_Goal of the exercise_.
A verbatim copy is needed of the lines below from the one containing "ATOM 3 C C ." up to and including the one containing "ATOM 20 O O", excluding pictures.

_Material shown_.
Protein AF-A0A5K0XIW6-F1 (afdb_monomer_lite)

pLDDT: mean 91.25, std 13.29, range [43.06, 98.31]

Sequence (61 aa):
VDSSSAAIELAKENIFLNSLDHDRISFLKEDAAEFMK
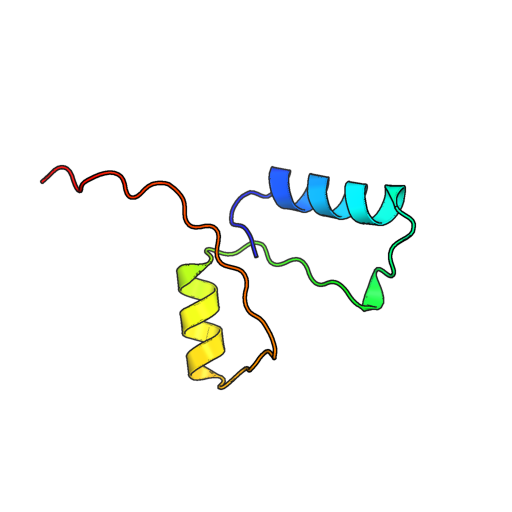SAASKKDSWDLVILDPPKLAPNRK

Structure (mmCIF, N/CA/C/O backbone):
data_AF-A0A5K0XIW6-F1
#
_entry.id   AF-A0A5K0XIW6-F1
#
loop_
_atom_site.group_PDB
_atom_site.id
_atom_site.type_symbol
_atom_site.label_atom_id
_atom_site.label_alt_id
_atom_site.label_comp_id
_atom_site.label_asym_id
_atom_site.label_entity_id
_atom_site.label_seq_id
_atom_site.pdbx_PDB_ins_code
_atom_site.Cartn_x
_atom_site.Cartn_y
_atom_site.Cartn_z
_atom_site.occupancy
_atom_site.B_iso_or_equiv
_atom_site.auth_seq_id
_atom_site.auth_comp_id
_atom_site.auth_asym_id
_atom_site.auth_atom_id
_atom_site.pdbx_PDB_model_num
ATOM 1 N N . VAL A 1 1 ? -0.617 -0.160 -0.639 1.00 96.31 1 VAL A N 1
ATOM 2 C CA . VAL A 1 1 ? -1.251 1.012 0.002 1.00 96.31 1 VAL A CA 1
ATOM 3 C C . VAL A 1 1 ? -0.144 1.774 0.686 1.00 96.31 1 VAL A C 1
ATOM 5 O O . VAL A 1 1 ? 0.568 1.154 1.462 1.00 96.31 1 VAL A O 1
ATOM 8 N N . ASP A 1 2 ? 0.064 3.036 0.335 1.00 96.44 2 ASP A N 1
ATOM 9 C CA . ASP A 1 2 ? 1.101 3.8
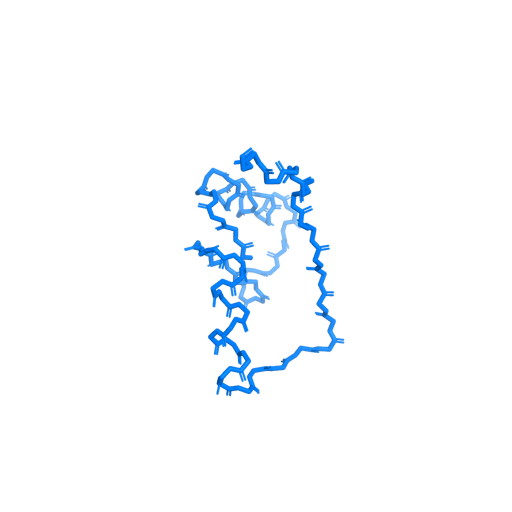80 0.938 1.00 96.44 2 ASP A CA 1
ATOM 10 C C . ASP A 1 2 ? 0.659 5.348 0.852 1.00 96.44 2 ASP A C 1
ATOM 12 O O . ASP A 1 2 ? 0.029 5.743 -0.127 1.00 96.44 2 ASP A O 1
ATOM 16 N N . SER A 1 3 ? 0.958 6.174 1.850 1.00 95.31 3 SER A N 1
ATOM 17 C CA . SER A 1 3 ? 0.596 7.598 1.822 1.00 95.31 3 SER A CA 1
ATOM 18 C C . SER A 1 3 ? 1.575 8.438 0.985 1.00 95.31 3 SER A C 1
ATOM 20 O O . SER A 1 3 ? 1.229 9.525 0.505 1.00 95.31 3 SER A O 1
ATOM 22 N N . SER A 1 4 ? 2.788 7.931 0.752 1.00 96.75 4 SER A N 1
ATOM 23 C CA . SER A 1 4 ? 3.841 8.574 -0.027 1.00 96.75 4 SER A CA 1
ATOM 24 C C . SER A 1 4 ? 3.647 8.362 -1.526 1.00 96.75 4 SER A C 1
ATOM 26 O O . SER A 1 4 ? 3.836 7.272 -2.066 1.00 96.75 4 SER A O 1
ATOM 28 N N . SER A 1 5 ? 3.363 9.453 -2.245 1.00 96.50 5 SER A N 1
ATOM 29 C CA . SER A 1 5 ? 3.300 9.418 -3.716 1.00 96.50 5 SER A CA 1
ATOM 30 C C . SER A 1 5 ? 4.628 8.961 -4.327 1.00 96.50 5 SER A C 1
ATOM 32 O O . SER A 1 5 ? 4.625 8.210 -5.292 1.00 96.50 5 SER A O 1
ATOM 34 N N . ALA A 1 6 ? 5.760 9.381 -3.750 1.00 97.75 6 ALA A N 1
ATOM 35 C CA . ALA A 1 6 ? 7.081 9.014 -4.255 1.00 97.75 6 ALA A CA 1
ATOM 36 C C . ALA A 1 6 ? 7.334 7.500 -4.149 1.00 97.75 6 ALA A C 1
ATOM 38 O O . ALA A 1 6 ? 7.879 6.909 -5.076 1.00 97.75 6 ALA A O 1
ATOM 39 N N . ALA A 1 7 ? 6.890 6.866 -3.058 1.00 97.31 7 ALA A N 1
ATOM 40 C CA . ALA A 1 7 ? 7.003 5.418 -2.892 1.00 97.31 7 ALA A CA 1
ATOM 41 C C . ALA A 1 7 ? 6.128 4.660 -3.901 1.00 97.31 7 ALA A C 1
ATOM 43 O O . ALA A 1 7 ? 6.569 3.667 -4.474 1.00 97.31 7 ALA A O 1
ATOM 44 N N . ILE A 1 8 ? 4.913 5.152 -4.165 1.00 97.56 8 ILE A N 1
ATOM 45 C CA . ILE A 1 8 ? 4.011 4.552 -5.158 1.00 97.56 8 ILE A CA 1
ATOM 46 C C . ILE A 1 8 ? 4.590 4.630 -6.569 1.00 97.56 8 ILE A C 1
ATOM 48 O O . ILE A 1 8 ? 4.564 3.627 -7.280 1.00 97.56 8 ILE A O 1
ATOM 52 N N . GLU A 1 9 ? 5.110 5.786 -6.983 1.00 97.62 9 GLU A N 1
ATOM 53 C CA . GLU A 1 9 ? 5.698 5.920 -8.321 1.00 97.62 9 GLU A CA 1
ATOM 54 C C . GLU A 1 9 ? 6.936 5.031 -8.482 1.00 97.62 9 GLU A C 1
ATOM 56 O O . GLU A 1 9 ? 7.045 4.317 -9.479 1.00 97.62 9 GLU A O 1
ATOM 61 N N . LEU A 1 10 ? 7.799 4.960 -7.462 1.00 98.12 10 LEU A N 1
ATOM 62 C CA . LEU A 1 10 ? 8.937 4.038 -7.461 1.00 98.12 10 LEU A CA 1
ATOM 63 C C . LEU A 1 10 ? 8.490 2.570 -7.546 1.00 98.12 10 LEU A C 1
ATOM 65 O O . LEU A 1 10 ? 9.085 1.766 -8.261 1.00 98.12 10 LEU A O 1
ATOM 69 N N . ALA A 1 11 ? 7.424 2.198 -6.834 1.00 97.31 11 ALA A 
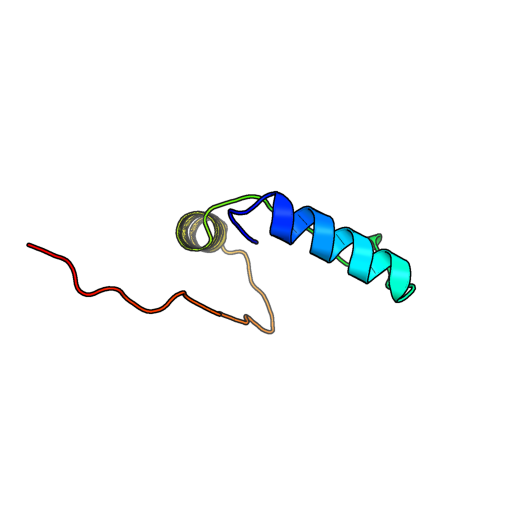N 1
ATOM 70 C CA . ALA A 1 11 ? 6.893 0.843 -6.891 1.00 97.31 11 ALA A CA 1
ATOM 71 C C . ALA A 1 11 ? 6.346 0.501 -8.287 1.00 97.31 11 ALA A C 1
ATOM 73 O O . ALA A 1 11 ? 6.610 -0.594 -8.780 1.00 97.31 11 ALA A O 1
ATOM 74 N N . LYS A 1 12 ? 5.653 1.432 -8.959 1.00 96.12 12 LYS A N 1
ATOM 75 C CA . LYS A 1 12 ? 5.198 1.253 -10.350 1.00 96.12 12 LYS A CA 1
ATOM 76 C C . LYS A 1 12 ? 6.367 1.059 -11.317 1.00 96.12 12 LYS A C 1
ATOM 78 O O . LYS A 1 12 ? 6.305 0.170 -12.164 1.00 96.12 12 LYS A O 1
ATOM 83 N N . GLU A 1 13 ? 7.428 1.852 -11.175 1.00 97.31 13 GLU A N 1
ATOM 84 C CA . GLU A 1 13 ? 8.646 1.707 -11.978 1.00 97.31 13 GLU A CA 1
ATOM 85 C C . GLU A 1 13 ? 9.286 0.328 -11.768 1.00 97.31 13 GLU A C 1
ATOM 87 O O . GLU A 1 13 ? 9.620 -0.358 -12.733 1.00 97.31 13 GLU A O 1
ATOM 92 N N . ASN A 1 14 ? 9.353 -0.143 -10.521 1.00 97.69 14 ASN A N 1
ATOM 93 C CA . ASN A 1 14 ? 9.879 -1.471 -10.210 1.00 97.69 14 ASN A CA 1
ATOM 94 C C . ASN A 1 14 ? 9.063 -2.606 -10.849 1.00 97.69 14 ASN A C 1
ATOM 96 O O . ASN A 1 14 ? 9.654 -3.591 -11.291 1.00 97.69 14 ASN A O 1
ATOM 100 N N . ILE A 1 15 ? 7.733 -2.484 -10.941 1.00 97.19 15 ILE A N 1
ATOM 101 C CA . ILE A 1 15 ? 6.899 -3.459 -11.669 1.00 97.19 15 ILE A CA 1
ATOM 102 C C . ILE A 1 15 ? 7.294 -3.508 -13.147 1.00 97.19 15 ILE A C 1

_Reply_.
ATOM 3 C C . VAL A 1 1 ? -0.144 1.774 0.686 1.00 96.31 1 VAL A C 1
ATOM 5 O O . VAL A 1 1 ? 0.568 1.154 1.462 1.00 96.31 1 VAL A O 1
ATOM 8 N N . ASP A 1 2 ? 0.064 3.036 0.335 1.00 96.44 2 ASP A N 1
ATOM 9 C CA . ASP A 1 2 ? 1.101 3.8
80 0.938 1.00 96.44 2 ASP A CA 1
ATOM 10 C C . ASP A 1 2 ? 0.659 5.348 0.852 1.00 96.44 2 ASP A C 1
ATOM 12 O O . ASP A 1 2 ? 0.029 5.743 -0.127 1.00 96.44 2 ASP A O 1
ATOM 16 N N . SER A 1 3 ? 0.958 6.174 1.850 1.00 95.31 3 SER A N 1
ATOM 17 C CA . SER A 1 3 ? 0.596 7.598 1.822 1.00 95.31 3 SER A CA 1
ATOM 18 C C . SER A 1 3 ? 1.575 8.438 0.985 1.00 95.31 3 SER A C 1
ATOM 20 O O . SER A 1 3 ? 1.229 9.525 0.505 1.00 95.31 3 SER A O 1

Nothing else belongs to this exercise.